Career progression - lessons learned

In the last two years I’ve changed from being a research scientist in physical oceanography to data scientist in industry with Analytics Engines. I discussed this change recently in a panel run by the European Geosciences Union and thought that I should share the joys of this transition and lessons learnt in more detail.

I joined Analytics Engines in April 2018 after being put in touch by a recruiter. The process was very fast compared to the timescales of academic fellowship applications - from a chat through two interviews and a job offer in 4 days. I started 2 weeks later.

Taking a job offer

In some ways I took on a risky position - to be the first data scientist at a company. Many have found out the perils of this position - you arrive to find that there is little quality data and spend most of your time trying just to organise it rather than generating useful insights. In the case of Analytics Engines the risk was lower as I was surrounded by experienced data engineers who were experts in setting up databases and building visualisations.

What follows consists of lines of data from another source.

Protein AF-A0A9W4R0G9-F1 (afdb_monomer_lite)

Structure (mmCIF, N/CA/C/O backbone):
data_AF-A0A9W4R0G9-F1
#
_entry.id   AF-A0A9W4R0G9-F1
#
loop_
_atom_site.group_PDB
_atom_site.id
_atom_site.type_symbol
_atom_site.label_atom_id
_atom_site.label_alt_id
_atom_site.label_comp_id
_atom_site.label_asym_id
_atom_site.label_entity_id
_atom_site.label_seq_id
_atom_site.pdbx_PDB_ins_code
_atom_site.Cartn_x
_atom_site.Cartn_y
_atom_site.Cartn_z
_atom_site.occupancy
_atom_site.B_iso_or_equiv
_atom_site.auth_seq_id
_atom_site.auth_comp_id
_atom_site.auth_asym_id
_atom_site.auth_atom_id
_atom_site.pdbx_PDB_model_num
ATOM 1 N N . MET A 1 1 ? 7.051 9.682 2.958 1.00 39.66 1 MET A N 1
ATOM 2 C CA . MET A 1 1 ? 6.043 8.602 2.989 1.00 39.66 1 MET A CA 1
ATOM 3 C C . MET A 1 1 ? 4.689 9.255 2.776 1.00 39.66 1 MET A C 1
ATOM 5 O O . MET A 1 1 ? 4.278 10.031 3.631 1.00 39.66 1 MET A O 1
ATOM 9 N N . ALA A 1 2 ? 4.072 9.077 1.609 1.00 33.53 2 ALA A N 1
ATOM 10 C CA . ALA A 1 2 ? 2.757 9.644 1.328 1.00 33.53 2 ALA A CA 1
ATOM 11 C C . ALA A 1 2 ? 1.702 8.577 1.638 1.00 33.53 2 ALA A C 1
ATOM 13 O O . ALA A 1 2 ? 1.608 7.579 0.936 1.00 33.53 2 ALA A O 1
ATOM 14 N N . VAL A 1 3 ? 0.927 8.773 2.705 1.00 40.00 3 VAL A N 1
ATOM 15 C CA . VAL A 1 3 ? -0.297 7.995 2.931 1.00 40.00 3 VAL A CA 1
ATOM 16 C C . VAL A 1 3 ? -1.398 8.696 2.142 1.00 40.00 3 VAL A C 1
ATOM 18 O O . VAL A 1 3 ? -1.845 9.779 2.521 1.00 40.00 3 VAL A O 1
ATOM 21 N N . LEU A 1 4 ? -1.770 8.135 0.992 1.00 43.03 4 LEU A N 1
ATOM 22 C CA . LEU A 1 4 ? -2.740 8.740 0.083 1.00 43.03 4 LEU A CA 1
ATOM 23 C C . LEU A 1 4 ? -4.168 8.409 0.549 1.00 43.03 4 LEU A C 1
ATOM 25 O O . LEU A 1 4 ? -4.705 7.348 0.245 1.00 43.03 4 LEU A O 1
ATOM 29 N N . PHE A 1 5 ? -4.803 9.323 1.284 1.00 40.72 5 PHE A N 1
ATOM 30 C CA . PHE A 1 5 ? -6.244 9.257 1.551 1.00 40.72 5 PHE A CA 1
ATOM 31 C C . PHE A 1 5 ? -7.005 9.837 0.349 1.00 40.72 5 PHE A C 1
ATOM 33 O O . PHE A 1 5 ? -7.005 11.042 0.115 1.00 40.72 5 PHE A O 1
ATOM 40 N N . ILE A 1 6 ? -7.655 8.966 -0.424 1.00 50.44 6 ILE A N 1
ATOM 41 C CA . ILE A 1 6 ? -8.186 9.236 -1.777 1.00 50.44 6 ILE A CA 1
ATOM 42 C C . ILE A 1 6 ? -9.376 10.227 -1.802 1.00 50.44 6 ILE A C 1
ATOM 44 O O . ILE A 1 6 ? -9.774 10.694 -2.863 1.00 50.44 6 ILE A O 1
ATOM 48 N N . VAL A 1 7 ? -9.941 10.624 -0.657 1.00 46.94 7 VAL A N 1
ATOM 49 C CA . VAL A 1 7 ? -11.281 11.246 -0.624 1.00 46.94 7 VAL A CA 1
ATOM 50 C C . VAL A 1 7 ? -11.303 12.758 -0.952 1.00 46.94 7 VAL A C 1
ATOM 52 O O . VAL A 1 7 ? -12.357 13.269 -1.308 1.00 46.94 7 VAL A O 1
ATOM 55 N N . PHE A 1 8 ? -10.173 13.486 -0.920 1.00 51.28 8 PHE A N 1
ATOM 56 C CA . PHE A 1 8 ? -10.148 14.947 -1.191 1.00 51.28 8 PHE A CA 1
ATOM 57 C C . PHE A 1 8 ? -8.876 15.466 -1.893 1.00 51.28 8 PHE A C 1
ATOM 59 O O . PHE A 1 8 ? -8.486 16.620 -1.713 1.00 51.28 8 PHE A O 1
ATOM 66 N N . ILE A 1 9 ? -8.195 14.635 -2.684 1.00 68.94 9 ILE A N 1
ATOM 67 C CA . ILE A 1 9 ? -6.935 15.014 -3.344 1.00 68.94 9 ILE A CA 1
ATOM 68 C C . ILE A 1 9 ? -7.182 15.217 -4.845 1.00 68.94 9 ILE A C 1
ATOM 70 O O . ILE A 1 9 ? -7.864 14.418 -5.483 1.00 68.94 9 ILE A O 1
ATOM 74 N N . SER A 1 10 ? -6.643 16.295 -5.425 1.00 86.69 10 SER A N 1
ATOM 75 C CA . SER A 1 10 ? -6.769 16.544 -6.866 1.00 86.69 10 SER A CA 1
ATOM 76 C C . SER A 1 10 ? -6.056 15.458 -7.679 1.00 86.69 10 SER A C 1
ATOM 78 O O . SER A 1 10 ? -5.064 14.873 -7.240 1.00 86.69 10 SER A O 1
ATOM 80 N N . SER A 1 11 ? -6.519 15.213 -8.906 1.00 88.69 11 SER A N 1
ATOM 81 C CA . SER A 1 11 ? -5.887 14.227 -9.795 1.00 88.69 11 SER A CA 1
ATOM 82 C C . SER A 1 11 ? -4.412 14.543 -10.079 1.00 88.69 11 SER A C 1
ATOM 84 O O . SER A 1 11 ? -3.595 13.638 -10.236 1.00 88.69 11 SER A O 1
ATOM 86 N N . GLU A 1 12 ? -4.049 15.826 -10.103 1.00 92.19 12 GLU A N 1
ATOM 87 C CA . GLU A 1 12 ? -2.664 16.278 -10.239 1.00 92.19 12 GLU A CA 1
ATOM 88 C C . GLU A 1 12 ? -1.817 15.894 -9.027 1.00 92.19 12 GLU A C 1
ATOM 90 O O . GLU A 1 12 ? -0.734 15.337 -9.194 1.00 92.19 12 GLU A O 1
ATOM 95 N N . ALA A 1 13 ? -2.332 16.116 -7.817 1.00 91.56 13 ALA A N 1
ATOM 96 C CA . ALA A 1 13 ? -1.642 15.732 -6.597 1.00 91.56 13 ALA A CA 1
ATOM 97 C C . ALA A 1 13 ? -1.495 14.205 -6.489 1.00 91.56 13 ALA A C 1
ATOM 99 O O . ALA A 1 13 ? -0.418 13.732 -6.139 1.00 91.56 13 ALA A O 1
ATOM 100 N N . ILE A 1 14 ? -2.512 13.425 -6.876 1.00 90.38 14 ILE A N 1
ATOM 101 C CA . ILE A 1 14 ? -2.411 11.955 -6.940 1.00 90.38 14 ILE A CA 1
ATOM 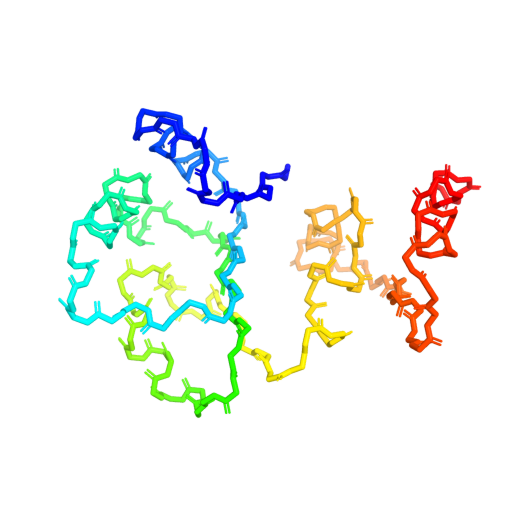102 C C . ILE A 1 14 ? -1.268 11.534 -7.869 1.00 90.38 14 ILE A C 1
ATOM 104 O O . ILE A 1 14 ? -0.393 10.777 -7.452 1.00 90.38 14 ILE A O 1
ATOM 108 N N . ARG A 1 15 ? -1.226 12.063 -9.101 1.00 93.69 15 ARG A N 1
ATOM 109 C CA . ARG A 1 15 ? -0.143 11.760 -10.051 1.00 93.69 15 ARG A CA 1
ATOM 110 C C . ARG A 1 15 ? 1.224 12.154 -9.506 1.00 93.69 15 ARG A C 1
ATOM 112 O O . ARG A 1 15 ? 2.167 11.380 -9.621 1.00 93.69 15 ARG A O 1
ATOM 119 N N . HIS A 1 16 ? 1.327 13.340 -8.912 1.00 93.31 16 HIS A N 1
ATOM 120 C CA . HIS A 1 16 ? 2.572 13.840 -8.341 1.00 93.31 16 HIS A CA 1
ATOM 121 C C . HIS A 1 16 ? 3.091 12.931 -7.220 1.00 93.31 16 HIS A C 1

Lesson number 1 Don’t be the first data scientist in an organisation that doesn’t have data engineering infrastructure. You’ll end up being given a million spreadsheets that are the data equivalent of reading a book that’s been shredded.

Machine learning IRL

I had done some machine learning in my postdoc where I looked at Bayesian time series forecasting. I soon realised that this experience would be of limited use because in most organisations it is much harder to find time series data that is stable enough to provide useful insights outside of research. For example, in one project we had decades of reports on food fraud. However, the pattern of such fraud is that when it is detected the fraudsters jump to a new area - and there are many to choose from. This means that the level of fraud stays roughly constant in time, but the type of fraud varies in a very unpredictable way.

Lesson number 2 Be prepared to meet much more messy data than you might be used to as a researcher.

Building and maintaining machine learning knowledge

I started to make some headway in this area by analyzing text data (i.e. NLP) related to news stories. Few climate scientists work with text data but in the private and public sector it is ubiquitous. The challenge was that I knew I was ignorant of how to go about text analysis, but as the only data scientist I didn’t have a more experienced colleague to turn to. Instead I dived into NLP twitter and followed everyone who put out interesting stuff. After a few months of reading blog posts, watching lectures and trying tutorials I started to get a grip on the current methods and was starting to do interesting stuff by myself. One advantage of getting into machine learning at the moment is that revolutions come so quick and fast that you can often get up to speed much faster than in a scientific discipline that has been maturing for decades.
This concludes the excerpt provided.